Task requirements
From the records below, find each line with the string "Saccharomyces" and copy it.

═══ Available records ═══

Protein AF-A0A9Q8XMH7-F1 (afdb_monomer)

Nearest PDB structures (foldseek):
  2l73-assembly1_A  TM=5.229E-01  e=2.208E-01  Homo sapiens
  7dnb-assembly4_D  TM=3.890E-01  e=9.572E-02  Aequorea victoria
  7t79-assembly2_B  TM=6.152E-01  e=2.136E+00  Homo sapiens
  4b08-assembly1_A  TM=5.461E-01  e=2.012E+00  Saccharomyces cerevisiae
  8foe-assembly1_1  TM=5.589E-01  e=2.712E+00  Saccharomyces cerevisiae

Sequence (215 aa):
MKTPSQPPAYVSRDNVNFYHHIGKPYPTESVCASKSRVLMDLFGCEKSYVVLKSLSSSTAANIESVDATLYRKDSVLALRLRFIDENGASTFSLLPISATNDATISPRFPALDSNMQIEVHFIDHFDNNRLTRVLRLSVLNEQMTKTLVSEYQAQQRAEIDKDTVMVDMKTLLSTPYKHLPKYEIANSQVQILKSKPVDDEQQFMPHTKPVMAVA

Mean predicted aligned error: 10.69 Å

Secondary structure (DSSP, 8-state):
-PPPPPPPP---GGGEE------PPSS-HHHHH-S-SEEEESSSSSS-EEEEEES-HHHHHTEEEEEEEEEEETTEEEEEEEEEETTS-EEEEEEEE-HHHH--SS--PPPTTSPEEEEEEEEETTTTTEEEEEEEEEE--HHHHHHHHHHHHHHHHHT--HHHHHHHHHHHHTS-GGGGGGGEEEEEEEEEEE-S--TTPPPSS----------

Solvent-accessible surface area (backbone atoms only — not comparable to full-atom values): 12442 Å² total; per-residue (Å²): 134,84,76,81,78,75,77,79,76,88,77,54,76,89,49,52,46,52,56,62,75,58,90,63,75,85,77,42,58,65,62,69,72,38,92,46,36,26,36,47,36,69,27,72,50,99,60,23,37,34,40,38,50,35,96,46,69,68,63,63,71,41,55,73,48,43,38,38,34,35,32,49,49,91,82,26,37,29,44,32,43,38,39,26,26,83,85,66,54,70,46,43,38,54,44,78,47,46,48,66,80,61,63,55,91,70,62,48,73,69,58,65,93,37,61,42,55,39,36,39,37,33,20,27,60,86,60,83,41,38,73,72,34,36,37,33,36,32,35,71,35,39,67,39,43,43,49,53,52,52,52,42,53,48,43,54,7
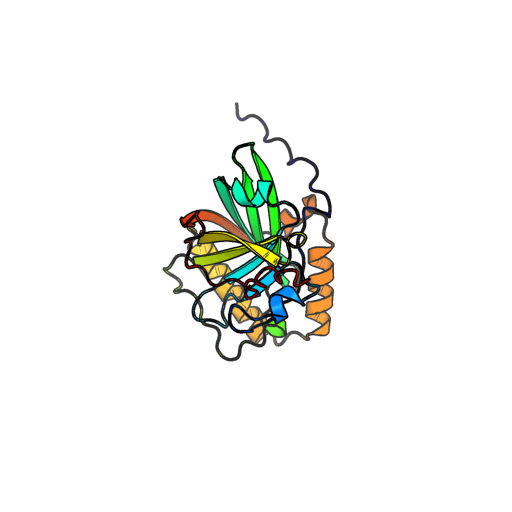4,62,69,60,54,64,68,58,44,53,52,35,43,53,50,58,75,67,49,57,72,93,56,51,73,80,28,55,77,36,66,30,60,38,47,78,78,38,78,64,65,57,97,82,62,85,62,50,57,81,83,77,69,80,77,74,84,85,129

pLDDT: mean 72.78, std 19.02, range [28.25, 95.69]

Foldseek 3Di:
DDDPDPDDDDDDPLLEFDDDEDLDDPQALVVLVDPHQKYWDQFQDPATEMEGADQDLVQLQFFDWWKWFWFDDDLKIWIKIWTAGPVRDIGIYIGIDALLRNVRPGGHADDLPAWHWYKYWYFHSVVSRWTRWIWIKTFPDSVVSVVVVVSRVVRVVVNDDPVVHVVRSVVLSPDPPVCRVVRTDDMTTMDTPDTGDDPPPDTSDDPPDPPPPDD

Radius of gyration: 17.95 Å; Cα contacts (8 Å, |Δi|>4): 394; chains: 1; bounding box: 40×70×49 Å

Structure (mmCIF, N/CA/C/O backbone):
data_AF-A0A9Q8XMH7-F1
#
_entry.id   AF-A0A9Q8XMH7-F1
#
loop_
_atom_site.group_PDB
_atom_site.id
_atom_site.type_symbol
_atom_site.label_atom_id
_atom_site.label_alt_id
_atom_site.label_comp_id
_atom_site.label_asym_id
_atom_site.label_entity_id
_atom_site.label_seq_id
_atom_site.pdbx_PDB_ins_code
_atom_site.Cartn_x
_atom_site.Cartn_y
_atom_site.Cartn_z
_atom_site.occupancy
_atom_site.B_iso_or_equiv
_atom_site.auth_seq_id
_atom_site.auth_comp_id
_a
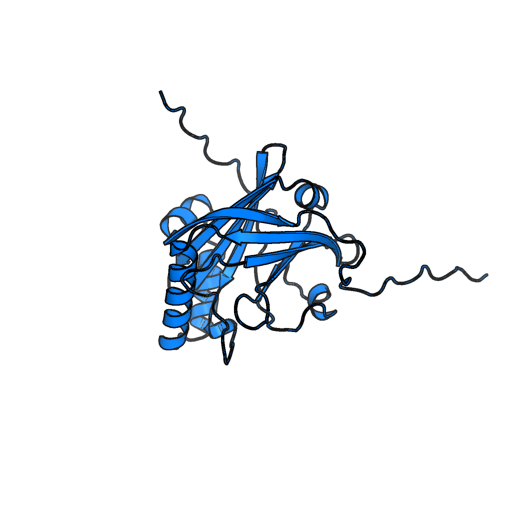tom_site.auth_asym_id
_atom_site.auth_atom_id
_atom_site.pdbx_PDB_model_num
ATOM 1 N N . MET A 1 1 ? 6.446 33.962 -8.642 1.00 37.31 1 MET A N 1
ATOM 2 C CA . MET A 1 1 ? 5.098 33.491 -9.031 1.00 37.31 1 MET A CA 1
ATOM 3 C C . MET A 1 1 ? 5.147 31.971 -9.092 1.00 37.31 1 MET A C 1
ATOM 5 O O . MET A 1 1 ? 5.985 31.455 -9.816 1.00 37.31 1 MET A O 1
ATOM 9 N N . LYS A 1 2 ? 4.368 31.259 -8.263 1.00 33.09 2 LYS A N 1
ATOM 10 C CA . LYS A 1 2 ? 4.308 29.787 -8.282 1.00 33.09 2 LYS A CA 1
ATOM 11 C C . LYS A 1 2 ? 3.412 29.358 -9.442 1.00 33.09 2 LYS A C 1
ATOM 13 O O . LYS A 1 2 ? 2.239 29.718 -9.463 1.00 33.09 2 LYS A O 1
ATOM 18 N N . THR A 1 3 ? 3.971 28.632 -10.401 1.00 33.56 3 THR A N 1
ATOM 19 C CA . THR A 1 3 ? 3.220 27.990 -11.482 1.00 33.56 3 THR A CA 1
ATOM 20 C C . THR A 1 3 ? 2.220 27.008 -10.860 1.00 33.56 3 THR A C 1
ATOM 22 O O . THR A 1 3 ? 2.620 26.242 -9.979 1.00 33.56 3 THR A O 1
ATOM 25 N N . PRO A 1 4 ? 0.932 27.018 -11.246 1.00 33.28 4 PRO A N 1
ATOM 26 C CA . PRO A 1 4 ? -0.014 26.029 -10.749 1.00 33.28 4 PRO A CA 1
ATOM 27 C C . PRO A 1 4 ? 0.437 24.645 -11.226 1.00 33.28 4 PRO A C 1
ATOM 29 O O . PRO A 1 4 ? 0.643 24.431 -12.421 1.00 33.28 4 PRO A O 1
ATOM 32 N N . SER A 1 5 ? 0.629 23.717 -10.287 1.00 36.66 5 SER A N 1
ATOM 33 C CA . SER A 1 5 ? 0.935 22.321 -10.593 1.00 36.66 5 SER A CA 1
ATOM 34 C C . SER A 1 5 ? -0.191 21.756 -11.451 1.00 36.66 5 SER A C 1
ATOM 36 O O . SER A 1 5 ? -1.350 21.770 -11.024 1.00 36.66 5 SER A O 1
ATOM 38 N N . GLN A 1 6 ? 0.138 21.288 -12.656 1.00 33.25 6 GLN A N 1
ATOM 39 C CA . GLN A 1 6 ? -0.820 20.604 -13.517 1.00 33.25 6 GLN A CA 1
ATOM 40 C C . GLN A 1 6 ? -1.490 19.462 -12.736 1.00 33.25 6 GLN A C 1
ATOM 42 O O . GLN A 1 6 ? -0.800 18.734 -12.014 1.00 33.25 6 GLN A O 1
ATOM 47 N N . PRO A 1 7 ? -2.819 19.289 -12.853 1.00 32.41 7 PRO A N 1
ATOM 48 C CA . PRO A 1 7 ? -3.464 18.099 -12.322 1.00 32.41 7 PRO A CA 1
ATOM 49 C C . PRO A 1 7 ? -2.825 16.871 -12.988 1.00 32.41 7 PRO A C 1
ATOM 51 O O . PRO A 1 7 ? -2.557 16.918 -14.192 1.00 32.41 7 PRO A O 1
ATOM 54 N N . PRO A 1 8 ? -2.541 15.790 -12.239 1.00 40.09 8 PRO A N 1
ATOM 55 C CA . PRO A 1 8 ? -1.894 14.621 -12.814 1.00 40.09 8 PRO A CA 1
ATOM 56 C C . PRO A 1 8 ? -2.723 14.085 -13.984 1.00 40.09 8 PRO A C 1
ATOM 58 O O . PRO A 1 8 ? -3.956 14.035 -13.919 1.00 40.09 8 PRO A O 1
ATOM 61 N N . ALA A 1 9 ? -2.016 13.714 -15.055 1.00 38.62 9 ALA A N 1
ATOM 62 C CA . ALA A 1 9 ? -2.575 13.082 -16.239 1.00 38.62 9 ALA A CA 1
ATOM 63 C C . ALA A 1 9 ? -3.481 11.904 -15.845 1.00 38.62 9 ALA A C 1
ATOM 65 O O . ALA A 1 9 ? -3.214 11.203 -14.869 1.00 38.62 9 ALA A O 1
ATOM 66 N N . TYR A 1 10 ? -4.569 11.723 -16.598 1.00 32.69 10 TYR A N 1
ATOM 67 C CA . TYR A 1 10 ? -5.562 10.664 -16.409 1.00 32.69 10 TYR A CA 1
ATOM 68 C C . TYR A 1 10 ? -4.902 9.321 -16.052 1.00 32.69 10 TYR A C 1
ATOM 70 O O . TYR A 1 10 ? -4.228 8.710 -16.877 1.00 32.69 10 TYR A O 1
ATOM 78 N N . VAL A 1 11 ? -5.118 8.846 -14.825 1.00 37.88 11 VAL A N 1
ATOM 79 C CA . VAL A 1 11 ? -4.675 7.517 -14.400 1.00 37.88 11 VAL A CA 1
ATOM 80 C C . VAL A 1 11 ? -5.790 6.529 -14.752 1.00 37.88 11 VAL A C 1
ATOM 82 O O . VAL A 1 11 ? -6.871 6.593 -14.163 1.00 37.88 11 VAL A O 1
ATOM 85 N N . SER A 1 12 ? -5.579 5.675 -15.764 1.00 29.70 12 SER A N 1
ATOM 86 C CA . SER A 1 12 ? -6.577 4.672 -16.173 1.00 29.70 12 SER A CA 1
ATOM 87 C C . SER A 1 12 ? -6.755 3.608 -15.079 1.00 29.70 12 SER A C 1
ATOM 89 O O . SER A 1 12 ? -5.880 3.413 -14.235 1.00 29.70 12 SER A O 1
ATOM 91 N N . ARG A 1 13 ? -7.884 2.885 -15.090 1.00 34.16 13 ARG A N 1
ATOM 92 C CA . ARG A 1 13 ? -8.120 1.735 -14.195 1.00 34.16 13 ARG A CA 1
ATOM 93 C C . ARG A 1 13 ? -7.046 0.641 -14.319 1.00 34.16 13 ARG A C 1
ATOM 95 O O . ARG A 1 13 ? -6.877 -0.117 -13.371 1.00 34.16 13 ARG A O 1
ATOM 102 N N . ASP A 1 14 ? -6.306 0.592 -15.427 1.00 31.94 14 ASP A N 1
ATOM 103 C CA . ASP A 1 14 ? -5.197 -0.349 -15.645 1.00 31.94 14 ASP A CA 1
ATOM 104 C C . ASP A 1 14 ? -3.948 0.011 -14.829 1.00 31.94 14 ASP A C 1
ATOM 106 O O . ASP A 1 14 ? -3.108 -0.847 -14.569 1.00 31.94 14 ASP A O 1
ATOM 110 N N . ASN A 1 15 ? -3.865 1.259 -14.361 1.00 30.16 15 ASN A N 1
ATOM 111 C CA . ASN A 1 15 ? -2.797 1.766 -13.501 1.00 30.16 15 ASN A CA 1
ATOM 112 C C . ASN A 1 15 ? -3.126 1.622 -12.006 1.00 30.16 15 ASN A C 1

═══

Task result
  4b08-assembly1_A  TM=5.461E-01  e=2.012E+00  Saccharomyces cerevisiae
  8foe-assembly1_1  TM=5.589E-01  e=2.712E+00  Saccharomyces cerevisiae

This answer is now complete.